Likewise, subject to assessment of business strategy, management and financial metrics, opportunities in alternative energy and other technologies to mitigate the impacts of CCR have the potential to be good investments."
In producing this latest report, the Investment Committee also examined what other Canadian universities are doing with regards to fossil fuel investment questions, surveyed Board members, engaged with the Advancement office for a discussion on donor investment inquiries, and met with Senate committee and student representatives. The Investment Committee feels this engagement, reflected in the report’s conclusions, strengthens the ESG elements of Dal’s investment program.
“The Investment Committee found the discussions with Senate representatives and student Board member representative to be thoughtful and productive,” says the report. “This has led the Investment Committee to identify further improvements to its overall approach to address not just climate change risks, but other ESG factors as well.”
Building on success to date
The Investment Committee report also offers a sense of how successful Dal’s ESG practices have already been.
“We’ve heard directly from our investment managers that Dal’s push around ESG practices is what led them to formally adopt ESG in their work,” explains Colin Spinney, university treasurer.

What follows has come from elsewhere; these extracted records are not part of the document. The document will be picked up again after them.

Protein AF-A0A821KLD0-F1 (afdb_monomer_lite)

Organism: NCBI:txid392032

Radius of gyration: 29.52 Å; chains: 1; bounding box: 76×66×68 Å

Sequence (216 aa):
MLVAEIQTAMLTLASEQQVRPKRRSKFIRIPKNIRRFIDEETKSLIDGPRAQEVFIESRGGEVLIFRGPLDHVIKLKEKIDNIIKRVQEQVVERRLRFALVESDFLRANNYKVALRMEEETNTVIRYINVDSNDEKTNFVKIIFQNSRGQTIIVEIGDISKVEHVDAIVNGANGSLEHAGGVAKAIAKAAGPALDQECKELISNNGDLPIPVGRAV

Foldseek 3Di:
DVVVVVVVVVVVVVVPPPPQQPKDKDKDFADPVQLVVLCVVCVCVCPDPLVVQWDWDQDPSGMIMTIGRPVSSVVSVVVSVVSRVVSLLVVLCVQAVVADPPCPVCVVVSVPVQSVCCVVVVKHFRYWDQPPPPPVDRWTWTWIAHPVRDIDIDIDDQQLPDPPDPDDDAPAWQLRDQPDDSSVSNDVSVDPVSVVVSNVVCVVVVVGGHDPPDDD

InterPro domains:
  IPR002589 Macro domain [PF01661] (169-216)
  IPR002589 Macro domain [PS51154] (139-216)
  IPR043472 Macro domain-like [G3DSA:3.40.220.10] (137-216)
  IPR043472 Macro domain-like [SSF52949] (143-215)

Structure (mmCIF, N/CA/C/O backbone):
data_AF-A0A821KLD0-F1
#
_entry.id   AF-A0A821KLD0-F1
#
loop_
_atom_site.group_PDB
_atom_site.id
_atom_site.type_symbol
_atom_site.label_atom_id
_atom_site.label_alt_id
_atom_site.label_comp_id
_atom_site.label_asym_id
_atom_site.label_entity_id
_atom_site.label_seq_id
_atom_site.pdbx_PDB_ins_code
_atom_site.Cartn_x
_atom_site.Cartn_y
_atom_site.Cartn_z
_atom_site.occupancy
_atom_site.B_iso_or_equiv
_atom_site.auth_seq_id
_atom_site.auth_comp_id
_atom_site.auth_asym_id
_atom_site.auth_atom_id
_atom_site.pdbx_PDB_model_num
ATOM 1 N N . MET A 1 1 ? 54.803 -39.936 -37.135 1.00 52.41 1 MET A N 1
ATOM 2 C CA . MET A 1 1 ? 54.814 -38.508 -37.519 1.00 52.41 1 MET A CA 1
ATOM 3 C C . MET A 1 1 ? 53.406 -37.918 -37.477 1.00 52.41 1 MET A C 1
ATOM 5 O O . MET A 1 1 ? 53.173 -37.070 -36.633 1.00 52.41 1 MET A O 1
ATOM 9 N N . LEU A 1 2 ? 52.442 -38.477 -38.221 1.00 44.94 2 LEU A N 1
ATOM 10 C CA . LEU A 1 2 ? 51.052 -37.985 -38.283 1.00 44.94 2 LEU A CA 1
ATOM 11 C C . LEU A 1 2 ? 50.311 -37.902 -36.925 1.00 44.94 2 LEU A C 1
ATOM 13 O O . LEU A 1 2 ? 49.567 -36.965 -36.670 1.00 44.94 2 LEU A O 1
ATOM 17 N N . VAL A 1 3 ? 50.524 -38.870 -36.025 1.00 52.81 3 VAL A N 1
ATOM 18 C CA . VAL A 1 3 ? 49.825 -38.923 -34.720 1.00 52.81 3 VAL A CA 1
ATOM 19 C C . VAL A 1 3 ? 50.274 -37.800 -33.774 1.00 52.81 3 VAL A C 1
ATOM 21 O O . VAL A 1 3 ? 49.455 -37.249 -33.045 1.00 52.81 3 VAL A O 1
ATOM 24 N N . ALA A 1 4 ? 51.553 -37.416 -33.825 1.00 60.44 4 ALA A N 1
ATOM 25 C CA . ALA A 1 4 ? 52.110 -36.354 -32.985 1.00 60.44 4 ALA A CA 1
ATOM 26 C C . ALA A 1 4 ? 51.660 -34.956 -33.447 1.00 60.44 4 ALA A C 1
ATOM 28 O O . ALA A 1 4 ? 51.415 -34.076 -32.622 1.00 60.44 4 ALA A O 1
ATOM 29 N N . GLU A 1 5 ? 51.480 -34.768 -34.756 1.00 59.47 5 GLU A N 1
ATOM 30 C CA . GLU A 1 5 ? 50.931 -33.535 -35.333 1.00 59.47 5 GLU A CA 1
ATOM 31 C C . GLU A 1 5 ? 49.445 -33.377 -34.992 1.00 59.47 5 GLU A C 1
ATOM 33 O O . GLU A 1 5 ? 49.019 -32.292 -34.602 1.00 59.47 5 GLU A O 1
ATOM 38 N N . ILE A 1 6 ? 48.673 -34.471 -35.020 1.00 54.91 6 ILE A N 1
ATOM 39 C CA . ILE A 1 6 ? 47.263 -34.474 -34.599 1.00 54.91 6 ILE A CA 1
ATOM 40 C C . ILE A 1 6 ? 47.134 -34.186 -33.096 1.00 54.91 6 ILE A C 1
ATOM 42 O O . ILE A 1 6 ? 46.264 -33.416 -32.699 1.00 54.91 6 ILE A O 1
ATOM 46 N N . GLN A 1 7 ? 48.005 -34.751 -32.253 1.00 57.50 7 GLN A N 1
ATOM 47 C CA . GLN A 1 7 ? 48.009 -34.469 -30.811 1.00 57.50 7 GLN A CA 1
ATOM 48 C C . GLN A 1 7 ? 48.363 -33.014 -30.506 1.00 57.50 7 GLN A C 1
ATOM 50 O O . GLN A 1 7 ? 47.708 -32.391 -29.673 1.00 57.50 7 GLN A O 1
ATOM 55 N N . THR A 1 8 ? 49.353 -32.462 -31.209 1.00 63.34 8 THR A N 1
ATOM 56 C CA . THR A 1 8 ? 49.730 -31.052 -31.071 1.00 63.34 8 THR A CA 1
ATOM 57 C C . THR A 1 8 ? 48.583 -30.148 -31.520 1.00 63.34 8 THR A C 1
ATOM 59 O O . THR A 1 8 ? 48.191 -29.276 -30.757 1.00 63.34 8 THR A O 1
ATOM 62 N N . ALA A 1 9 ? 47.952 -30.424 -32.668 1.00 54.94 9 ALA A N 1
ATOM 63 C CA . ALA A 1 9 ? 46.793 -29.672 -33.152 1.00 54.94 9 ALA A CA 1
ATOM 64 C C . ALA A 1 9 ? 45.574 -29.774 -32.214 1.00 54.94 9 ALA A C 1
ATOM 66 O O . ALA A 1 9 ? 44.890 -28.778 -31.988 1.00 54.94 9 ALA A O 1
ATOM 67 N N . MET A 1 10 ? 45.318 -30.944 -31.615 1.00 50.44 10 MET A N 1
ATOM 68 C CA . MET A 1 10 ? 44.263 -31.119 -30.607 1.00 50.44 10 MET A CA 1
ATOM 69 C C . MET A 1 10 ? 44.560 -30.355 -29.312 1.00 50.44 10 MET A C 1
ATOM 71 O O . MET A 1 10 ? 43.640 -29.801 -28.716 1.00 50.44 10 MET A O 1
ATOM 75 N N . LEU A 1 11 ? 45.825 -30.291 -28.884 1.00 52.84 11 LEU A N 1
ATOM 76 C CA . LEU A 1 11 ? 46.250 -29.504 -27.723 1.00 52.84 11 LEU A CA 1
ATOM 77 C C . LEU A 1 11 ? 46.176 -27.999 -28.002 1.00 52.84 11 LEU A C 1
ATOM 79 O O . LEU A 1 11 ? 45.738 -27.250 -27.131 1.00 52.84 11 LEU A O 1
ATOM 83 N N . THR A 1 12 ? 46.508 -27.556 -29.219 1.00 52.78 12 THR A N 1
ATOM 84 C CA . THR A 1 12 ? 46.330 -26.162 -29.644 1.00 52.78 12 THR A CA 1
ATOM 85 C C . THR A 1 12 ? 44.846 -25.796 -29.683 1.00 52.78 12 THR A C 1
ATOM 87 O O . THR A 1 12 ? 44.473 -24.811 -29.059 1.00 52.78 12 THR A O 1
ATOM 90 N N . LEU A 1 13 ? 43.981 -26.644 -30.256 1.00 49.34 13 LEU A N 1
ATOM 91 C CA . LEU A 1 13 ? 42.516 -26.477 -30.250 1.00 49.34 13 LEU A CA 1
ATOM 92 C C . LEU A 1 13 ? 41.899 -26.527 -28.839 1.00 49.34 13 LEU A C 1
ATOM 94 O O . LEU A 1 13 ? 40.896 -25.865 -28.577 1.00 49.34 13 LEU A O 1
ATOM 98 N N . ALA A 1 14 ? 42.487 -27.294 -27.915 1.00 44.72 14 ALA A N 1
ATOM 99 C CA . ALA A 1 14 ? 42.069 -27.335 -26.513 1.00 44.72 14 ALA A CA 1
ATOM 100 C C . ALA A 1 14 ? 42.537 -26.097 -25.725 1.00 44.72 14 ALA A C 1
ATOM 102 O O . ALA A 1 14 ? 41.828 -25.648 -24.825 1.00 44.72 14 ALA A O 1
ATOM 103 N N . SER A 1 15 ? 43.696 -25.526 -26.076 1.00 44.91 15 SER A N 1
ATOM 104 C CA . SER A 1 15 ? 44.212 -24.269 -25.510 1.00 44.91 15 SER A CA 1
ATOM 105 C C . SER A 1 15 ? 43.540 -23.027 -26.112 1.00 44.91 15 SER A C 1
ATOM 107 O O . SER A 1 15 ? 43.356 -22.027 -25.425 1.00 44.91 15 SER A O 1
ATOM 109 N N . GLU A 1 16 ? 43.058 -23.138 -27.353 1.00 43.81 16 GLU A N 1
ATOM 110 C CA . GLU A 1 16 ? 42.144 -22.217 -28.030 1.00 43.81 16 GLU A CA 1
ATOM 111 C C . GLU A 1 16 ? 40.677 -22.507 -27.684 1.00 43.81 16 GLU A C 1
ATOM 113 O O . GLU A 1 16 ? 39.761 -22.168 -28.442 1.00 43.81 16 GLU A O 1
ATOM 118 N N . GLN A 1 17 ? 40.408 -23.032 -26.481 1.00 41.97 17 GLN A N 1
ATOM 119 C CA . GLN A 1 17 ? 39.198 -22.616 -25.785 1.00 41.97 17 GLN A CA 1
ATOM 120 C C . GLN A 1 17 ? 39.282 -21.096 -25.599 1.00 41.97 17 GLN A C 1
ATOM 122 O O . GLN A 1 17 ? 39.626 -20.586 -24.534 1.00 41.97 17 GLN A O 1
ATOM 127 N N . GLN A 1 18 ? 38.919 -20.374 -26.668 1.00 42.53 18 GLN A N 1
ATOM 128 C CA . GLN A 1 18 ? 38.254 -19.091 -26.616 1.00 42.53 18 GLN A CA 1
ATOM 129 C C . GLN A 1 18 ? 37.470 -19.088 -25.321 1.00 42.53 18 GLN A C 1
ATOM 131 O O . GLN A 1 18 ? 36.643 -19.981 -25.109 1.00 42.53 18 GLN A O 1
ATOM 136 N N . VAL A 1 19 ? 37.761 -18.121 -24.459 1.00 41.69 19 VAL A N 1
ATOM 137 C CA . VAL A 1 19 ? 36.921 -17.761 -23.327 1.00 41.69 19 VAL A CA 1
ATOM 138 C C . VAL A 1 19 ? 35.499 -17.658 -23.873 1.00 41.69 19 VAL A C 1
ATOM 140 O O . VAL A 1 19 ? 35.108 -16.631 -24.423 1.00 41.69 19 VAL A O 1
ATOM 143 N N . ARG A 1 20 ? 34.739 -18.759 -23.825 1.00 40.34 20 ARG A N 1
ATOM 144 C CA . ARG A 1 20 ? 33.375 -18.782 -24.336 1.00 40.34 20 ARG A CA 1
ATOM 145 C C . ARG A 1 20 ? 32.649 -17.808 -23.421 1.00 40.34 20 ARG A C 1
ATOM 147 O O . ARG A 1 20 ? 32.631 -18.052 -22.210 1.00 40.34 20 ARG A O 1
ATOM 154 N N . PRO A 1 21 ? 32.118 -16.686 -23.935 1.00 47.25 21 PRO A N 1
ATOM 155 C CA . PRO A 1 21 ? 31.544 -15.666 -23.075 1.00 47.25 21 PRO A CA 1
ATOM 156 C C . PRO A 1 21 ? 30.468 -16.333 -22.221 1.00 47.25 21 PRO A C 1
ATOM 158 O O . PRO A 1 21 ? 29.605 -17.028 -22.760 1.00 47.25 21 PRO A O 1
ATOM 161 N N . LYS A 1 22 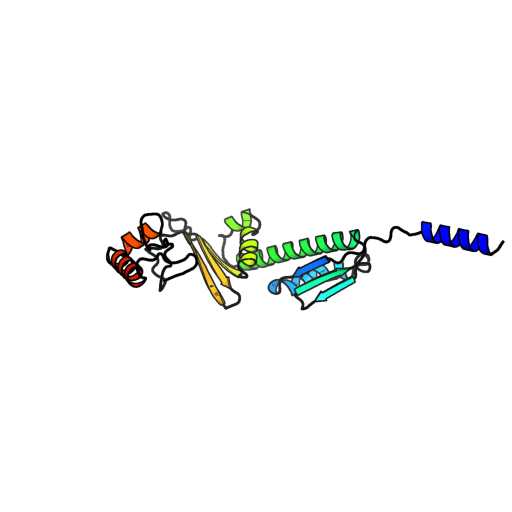? 30.559 -16.189 -20.889 1.00 49.66 22 LYS A N 1
ATOM 162 C CA . LYS A 1 22 ? 29.613 -16.786 -19.931 1.00 49.66 22 LYS A CA 1
ATOM 163 C C . LYS A 1 22 ? 28.186 -16.498 -20.407 1.00 49.66 22 LYS A C 1
ATOM 165 O O . LYS A 1 22 ? 27.717 -15.370 -20.303 1.00 49.66 22 LYS A O 1
ATOM 170 N N . ARG A 1 23 ? 27.486 -17.500 -20.940 1.00 53.50 23 ARG A N 1
ATOM 171 C CA . ARG A 1 23 ? 26.092 -17.339 -21.368 1.00 53.50 23 ARG A CA 1
ATOM 172 C C . ARG A 1 23 ? 25.218 -17.319 -20.119 1.00 53.50 23 ARG A C 1
ATOM 174 O O . ARG A 1 23 ? 25.249 -18.262 -19.331 1.00 53.50 23 ARG A O 1
ATOM 181 N N . ARG A 1 24 ? 24.461 -16.241 -19.908 1.00 66.56 24 ARG A N 1
ATOM 182 C CA . ARG A 1 24 ? 23.497 -16.129 -18.802 1.00 66.56 24 ARG A CA 1
ATOM 183 C C . ARG A 1 24 ? 22.122 -15.755 -19.331 1.00 66.56 24 ARG A C 1
ATOM 185 O O . ARG A 1 24 ? 22.003 -14.944 -20.244 1.00 66.56 24 ARG A O 1
ATOM 192 N N . SER A 1 25 ? 21.096 -16.333 -18.715 1.00 74.19 25 SER A N 1
ATOM 193 C CA . SER A 1 25 ? 19.710 -15.919 -18.892 1.00 74.19 25 SER A CA 1
ATOM 194 C C . SER A 1 25 ? 19.345 -14.858 -17.858 1.00 74.19 25 SER A C 1
ATOM 196 O O . SER A 1 25 ? 19.573 -15.045 -16.659 1.00 74.19 25 SER A O 1
ATOM 198 N N . LYS A 1 26 ? 18.751 -13.757 -18.309 1.00 84.06 26 LYS A N 1
ATOM 199 C CA . LYS A 1 26 ? 18.127 -12.745 -17.448 1.00 84.06 26 LYS A CA 1
ATOM 200 C C . LYS A 1 26 ? 16.693 -12.522 -17.897 1.00 84.06 26 LYS A C 1
ATOM 202 O O . LYS A 1 26 ? 16.364 -12.802 -19.044 1.00 84.06 26 LYS A O 1
ATOM 207 N N . PHE A 1 27 ? 15.854 -12.025 -16.999 1.00 84.19 27 PHE A N 1
ATOM 208 C CA . PHE A 1 27 ? 14.485 -11.667 -17.331 1.00 84.19 27 PHE A CA 1
ATOM 209 C C . PHE A 1 27 ? 14.134 -10.280 -16.803 1.00 84.19 27 PHE A C 1
ATOM 211 O O . PHE A 1 27 ? 14.763 -9.786 -15.863 1.00 84.19 27 PHE A O 1
ATOM 218 N N . ILE A 1 28 ? 13.137 -9.673 -17.433 1.00 84.00 28 ILE A N 1
ATOM 219 C CA . ILE A 1 28 ? 12.482 -8.443 -16.996 1.00 84.00 28 ILE A CA 1
ATOM 220 C C . ILE A 1 28 ? 10.980 -8.696 -17.020 1.00 84.00 28 ILE A C 1
ATOM 222 O O . ILE A 1 28 ? 10.473 -9.305 -17.964 1.00 84.00 28 ILE A O 1
ATOM 226 N N . ARG A 1 29 ? 10.272 -8.219 -15.994 1.00 82.69 29 ARG A N 1
ATOM 227 C CA . ARG A 1 29 ? 8.811 -8.200 -15.977 1.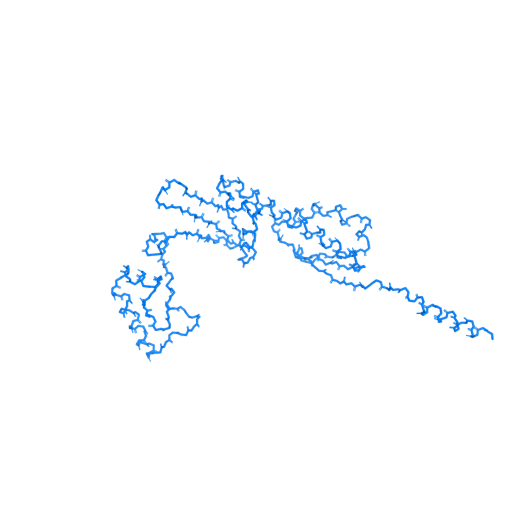00 82.69 29 ARG A CA 1
ATOM 228 C C . ARG A 1 29 ? 8.319 -6.826 -16.425 1.00 82.69 29 ARG A C 1
ATOM 230 O O . ARG A 1 29 ? 8.754 -5.816 -15.887 1.00 82.69 29 ARG A O 1
ATOM 237 N N . ILE A 1 30 ? 7.425 -6.800 -17.404 1.00 79.44 30 ILE A N 1
ATOM 238 C CA . ILE A 1 30 ? 6.792 -5.592 -17.924 1.00 79.44 30 ILE A CA 1
ATOM 239 C C . ILE A 1 30 ? 5.352 -5.540 -17.411 1.00 79.44 30 ILE A C 1
ATOM 241 O O . ILE A 1 30 ? 4.578 -6.466 -17.675 1.00 79.44 30 ILE A O 1
ATOM 245 N N . PRO A 1 31 ? 4.962 -4.462 -16.715 1.00 74.25 31 PRO A N 1
ATOM 246 C CA . PRO A 1 31 ? 3.576 -4.244 -16.333 1.00 74.25 31 PRO A CA 1
ATOM 247 C C . PRO A 1 31 ? 2.648 -4.172 -17.551 1.00 74.25 31 PRO A C 1
ATOM 249 O O . PRO A 1 31 ? 2.922 -3.489 -18.541 1.00 74.25 31 PRO A O 1
ATOM 252 N N . LYS A 1 32 ? 1.502 -4.853 -17.465 1.00 74.88 32 LYS A N 1
ATOM 253 C CA . LYS A 1 32 ? 0.509 -4.931 -18.551 1.00 74.88 32 LYS A CA 1
ATOM 254 C C . LYS A 1 32 ? 0.044 -3.559 -19.041 1.00 74.88 32 LYS A C 1
ATOM 256 O O . LYS A 1 32 ? -0.114 -3.356 -20.240 1.00 74.88 32 LYS A O 1
ATOM 261 N N . ASN A 1 33 ? -0.148 -2.617 -18.122 1.00 66.12 33 ASN A N 1
ATOM 262 C CA . ASN A 1 33 ? -0.663 -1.278 -18.404 1.00 66.12 33 ASN A CA 1
ATOM 263 C C . ASN A 1 33 ? 0.291 -0.401 -19.231 1.00 66.12 33 ASN A C 1
ATOM 265 O O . ASN A 1 33 ? -0.169 0.574 -19.819 1.00 66.12 33 ASN A O 1
ATOM 269 N N . ILE A 1 34 ? 1.586 -0.730 -19.296 1.00 76.38 34 ILE A N 1
ATOM 270 C CA . ILE A 1 34 ? 2.570 0.042 -20.072 1.00 76.38 34 ILE A CA 1
ATOM 271 C C . ILE A 1 34 ? 3.111 -0.708 -21.293 1.00 76.38 34 ILE A C 1
ATOM 273 O O . ILE A 1 34 ? 3.848 -0.128 -22.085 1.00 76.38 34 ILE A O 1
ATOM 277 N N . ARG A 1 35 ? 2.763 -1.993 -21.452 1.00 79.12 35 ARG A N 1
ATOM 278 C CA . ARG A 1 35 ? 3.377 -2.913 -22.421 1.00 79.12 35 ARG A CA 1
ATOM 279 C C . ARG A 1 35 ? 3.451 -2.343 -23.836 1.00 79.12 35 ARG A C 1
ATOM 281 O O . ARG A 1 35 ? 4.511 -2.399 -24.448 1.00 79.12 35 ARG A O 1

In 2013, when Dal first adopted ESG principles, only a few of its 20+ investment managers were formally using ESG. Today, investment managers who have formally adopted ESG represent nearly 80% of the university’s overall portfolio.

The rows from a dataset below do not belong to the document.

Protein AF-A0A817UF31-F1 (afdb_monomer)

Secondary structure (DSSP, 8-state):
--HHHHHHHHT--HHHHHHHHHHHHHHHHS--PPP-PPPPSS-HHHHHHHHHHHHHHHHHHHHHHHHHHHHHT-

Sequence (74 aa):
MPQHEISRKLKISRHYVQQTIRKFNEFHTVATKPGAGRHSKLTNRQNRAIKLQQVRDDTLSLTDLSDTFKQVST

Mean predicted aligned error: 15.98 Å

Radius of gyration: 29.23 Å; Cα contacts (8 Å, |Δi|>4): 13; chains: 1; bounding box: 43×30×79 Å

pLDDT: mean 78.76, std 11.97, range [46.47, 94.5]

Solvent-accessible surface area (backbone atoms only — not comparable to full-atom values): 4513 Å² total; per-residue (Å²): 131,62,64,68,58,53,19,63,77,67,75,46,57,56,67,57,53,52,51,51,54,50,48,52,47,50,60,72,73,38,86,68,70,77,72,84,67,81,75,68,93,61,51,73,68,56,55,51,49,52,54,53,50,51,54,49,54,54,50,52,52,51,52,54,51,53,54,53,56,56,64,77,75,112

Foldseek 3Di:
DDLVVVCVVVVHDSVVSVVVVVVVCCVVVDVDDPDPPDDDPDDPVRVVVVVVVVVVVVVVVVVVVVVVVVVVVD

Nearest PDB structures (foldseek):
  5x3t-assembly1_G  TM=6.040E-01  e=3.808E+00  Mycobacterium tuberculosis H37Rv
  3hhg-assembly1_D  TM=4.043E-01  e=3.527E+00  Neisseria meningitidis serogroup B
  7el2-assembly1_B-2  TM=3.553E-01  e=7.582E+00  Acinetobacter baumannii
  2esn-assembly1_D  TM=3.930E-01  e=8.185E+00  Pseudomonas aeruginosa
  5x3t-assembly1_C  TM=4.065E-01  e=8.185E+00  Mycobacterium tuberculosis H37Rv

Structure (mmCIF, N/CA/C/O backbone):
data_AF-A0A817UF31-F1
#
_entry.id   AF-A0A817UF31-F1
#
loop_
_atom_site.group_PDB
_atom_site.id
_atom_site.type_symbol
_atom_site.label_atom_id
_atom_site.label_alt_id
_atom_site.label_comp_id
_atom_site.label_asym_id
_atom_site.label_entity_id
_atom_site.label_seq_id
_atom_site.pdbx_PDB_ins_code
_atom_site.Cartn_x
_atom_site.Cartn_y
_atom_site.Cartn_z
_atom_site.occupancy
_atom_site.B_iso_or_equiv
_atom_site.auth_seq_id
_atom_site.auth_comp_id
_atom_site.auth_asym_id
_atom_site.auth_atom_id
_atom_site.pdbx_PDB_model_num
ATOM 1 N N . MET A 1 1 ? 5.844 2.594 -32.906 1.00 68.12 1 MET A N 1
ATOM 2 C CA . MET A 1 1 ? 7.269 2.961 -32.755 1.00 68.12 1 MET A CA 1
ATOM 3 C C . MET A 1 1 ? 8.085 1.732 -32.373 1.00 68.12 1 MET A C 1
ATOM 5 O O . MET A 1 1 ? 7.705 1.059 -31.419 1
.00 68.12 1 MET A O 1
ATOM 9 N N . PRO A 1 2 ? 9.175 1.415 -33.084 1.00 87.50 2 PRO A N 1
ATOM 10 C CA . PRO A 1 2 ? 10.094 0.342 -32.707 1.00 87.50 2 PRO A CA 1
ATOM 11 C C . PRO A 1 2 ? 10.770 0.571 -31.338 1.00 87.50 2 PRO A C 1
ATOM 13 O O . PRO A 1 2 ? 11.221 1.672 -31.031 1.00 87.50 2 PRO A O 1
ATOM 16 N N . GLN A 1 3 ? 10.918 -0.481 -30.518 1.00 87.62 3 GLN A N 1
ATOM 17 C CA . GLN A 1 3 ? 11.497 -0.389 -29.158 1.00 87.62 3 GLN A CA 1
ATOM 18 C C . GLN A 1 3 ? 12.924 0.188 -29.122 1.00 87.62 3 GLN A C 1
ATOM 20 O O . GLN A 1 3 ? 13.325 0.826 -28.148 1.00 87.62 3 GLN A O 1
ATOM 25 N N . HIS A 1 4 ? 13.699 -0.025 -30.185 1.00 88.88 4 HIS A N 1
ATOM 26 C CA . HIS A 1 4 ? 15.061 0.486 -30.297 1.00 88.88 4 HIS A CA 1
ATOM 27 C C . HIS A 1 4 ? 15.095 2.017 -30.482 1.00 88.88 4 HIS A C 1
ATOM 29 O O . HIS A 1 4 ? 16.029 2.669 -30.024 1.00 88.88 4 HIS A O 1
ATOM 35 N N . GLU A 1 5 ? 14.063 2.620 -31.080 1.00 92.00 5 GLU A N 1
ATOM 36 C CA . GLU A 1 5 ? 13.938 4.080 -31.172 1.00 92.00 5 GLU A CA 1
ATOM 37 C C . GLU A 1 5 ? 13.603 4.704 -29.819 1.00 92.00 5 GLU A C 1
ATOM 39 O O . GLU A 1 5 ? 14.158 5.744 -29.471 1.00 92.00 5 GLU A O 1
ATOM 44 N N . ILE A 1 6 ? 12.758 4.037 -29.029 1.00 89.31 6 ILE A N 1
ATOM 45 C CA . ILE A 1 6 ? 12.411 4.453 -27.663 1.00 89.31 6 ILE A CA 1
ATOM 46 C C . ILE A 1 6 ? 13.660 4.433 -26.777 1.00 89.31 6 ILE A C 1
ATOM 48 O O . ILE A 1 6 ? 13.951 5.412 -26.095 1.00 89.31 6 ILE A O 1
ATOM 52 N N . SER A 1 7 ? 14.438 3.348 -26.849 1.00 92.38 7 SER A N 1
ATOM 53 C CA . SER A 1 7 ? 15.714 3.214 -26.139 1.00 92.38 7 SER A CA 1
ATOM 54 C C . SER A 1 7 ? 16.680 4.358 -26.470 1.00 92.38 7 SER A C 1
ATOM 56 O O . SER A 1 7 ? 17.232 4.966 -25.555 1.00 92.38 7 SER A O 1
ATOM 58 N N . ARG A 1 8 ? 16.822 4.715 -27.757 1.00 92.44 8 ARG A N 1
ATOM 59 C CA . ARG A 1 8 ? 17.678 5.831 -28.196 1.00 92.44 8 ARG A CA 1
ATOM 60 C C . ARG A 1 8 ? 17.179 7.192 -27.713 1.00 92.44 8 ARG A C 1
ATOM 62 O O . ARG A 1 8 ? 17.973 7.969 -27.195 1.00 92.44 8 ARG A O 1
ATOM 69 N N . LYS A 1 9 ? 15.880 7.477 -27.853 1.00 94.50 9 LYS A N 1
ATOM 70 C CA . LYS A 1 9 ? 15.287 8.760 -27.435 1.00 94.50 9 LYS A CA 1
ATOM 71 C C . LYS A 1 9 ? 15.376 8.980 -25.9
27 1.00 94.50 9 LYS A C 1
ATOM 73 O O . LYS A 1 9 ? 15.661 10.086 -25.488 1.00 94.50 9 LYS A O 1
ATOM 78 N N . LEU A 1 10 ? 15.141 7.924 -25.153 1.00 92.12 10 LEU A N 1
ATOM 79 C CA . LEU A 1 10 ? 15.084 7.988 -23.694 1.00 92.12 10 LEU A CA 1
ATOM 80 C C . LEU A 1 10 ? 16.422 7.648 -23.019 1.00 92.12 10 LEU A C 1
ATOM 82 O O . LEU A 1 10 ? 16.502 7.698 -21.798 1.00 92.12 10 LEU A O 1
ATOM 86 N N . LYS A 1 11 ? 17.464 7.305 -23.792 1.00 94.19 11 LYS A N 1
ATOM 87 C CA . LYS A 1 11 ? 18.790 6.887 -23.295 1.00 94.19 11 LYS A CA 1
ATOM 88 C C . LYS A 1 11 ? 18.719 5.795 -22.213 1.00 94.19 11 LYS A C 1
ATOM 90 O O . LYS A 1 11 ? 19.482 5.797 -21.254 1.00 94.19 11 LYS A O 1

As well, through ESG factor integration with ongoing risk/reward assessment, Dal’s investments in the top 100 coal and the top 100 oil and gas publicly-traded reserve holders globally have declined from 3.3% of the investment fund to 1.3% since integration of ESG factors was adopted six years ago.
“Dalhousie has done a commendable job in walking the talk,” said Investment Committee Chair Aubrey Palmeter, speaking on behalf of the report at Tuesday’s Board meeting. Board Chair Larry Stordy also took time in the meeting to recognize the advocacy efforts of the student group Divest Dal, thanking them for pushing fossil fuel investment issues onto the Board’s agenda.
Read also: Board Highlights – February 12, 2019
Student Board rep Kathleen Olds, who is also a Divest Dal organizer, spoke in favour of the motion. “[Climate change] is not a theory, it’s not a future possibility, it’s very real and happening right now, and affecting millions of people around the world,” she said. “If we continue to invest in companies who have climate change risks, we are undermining the fundamental mission of the university.”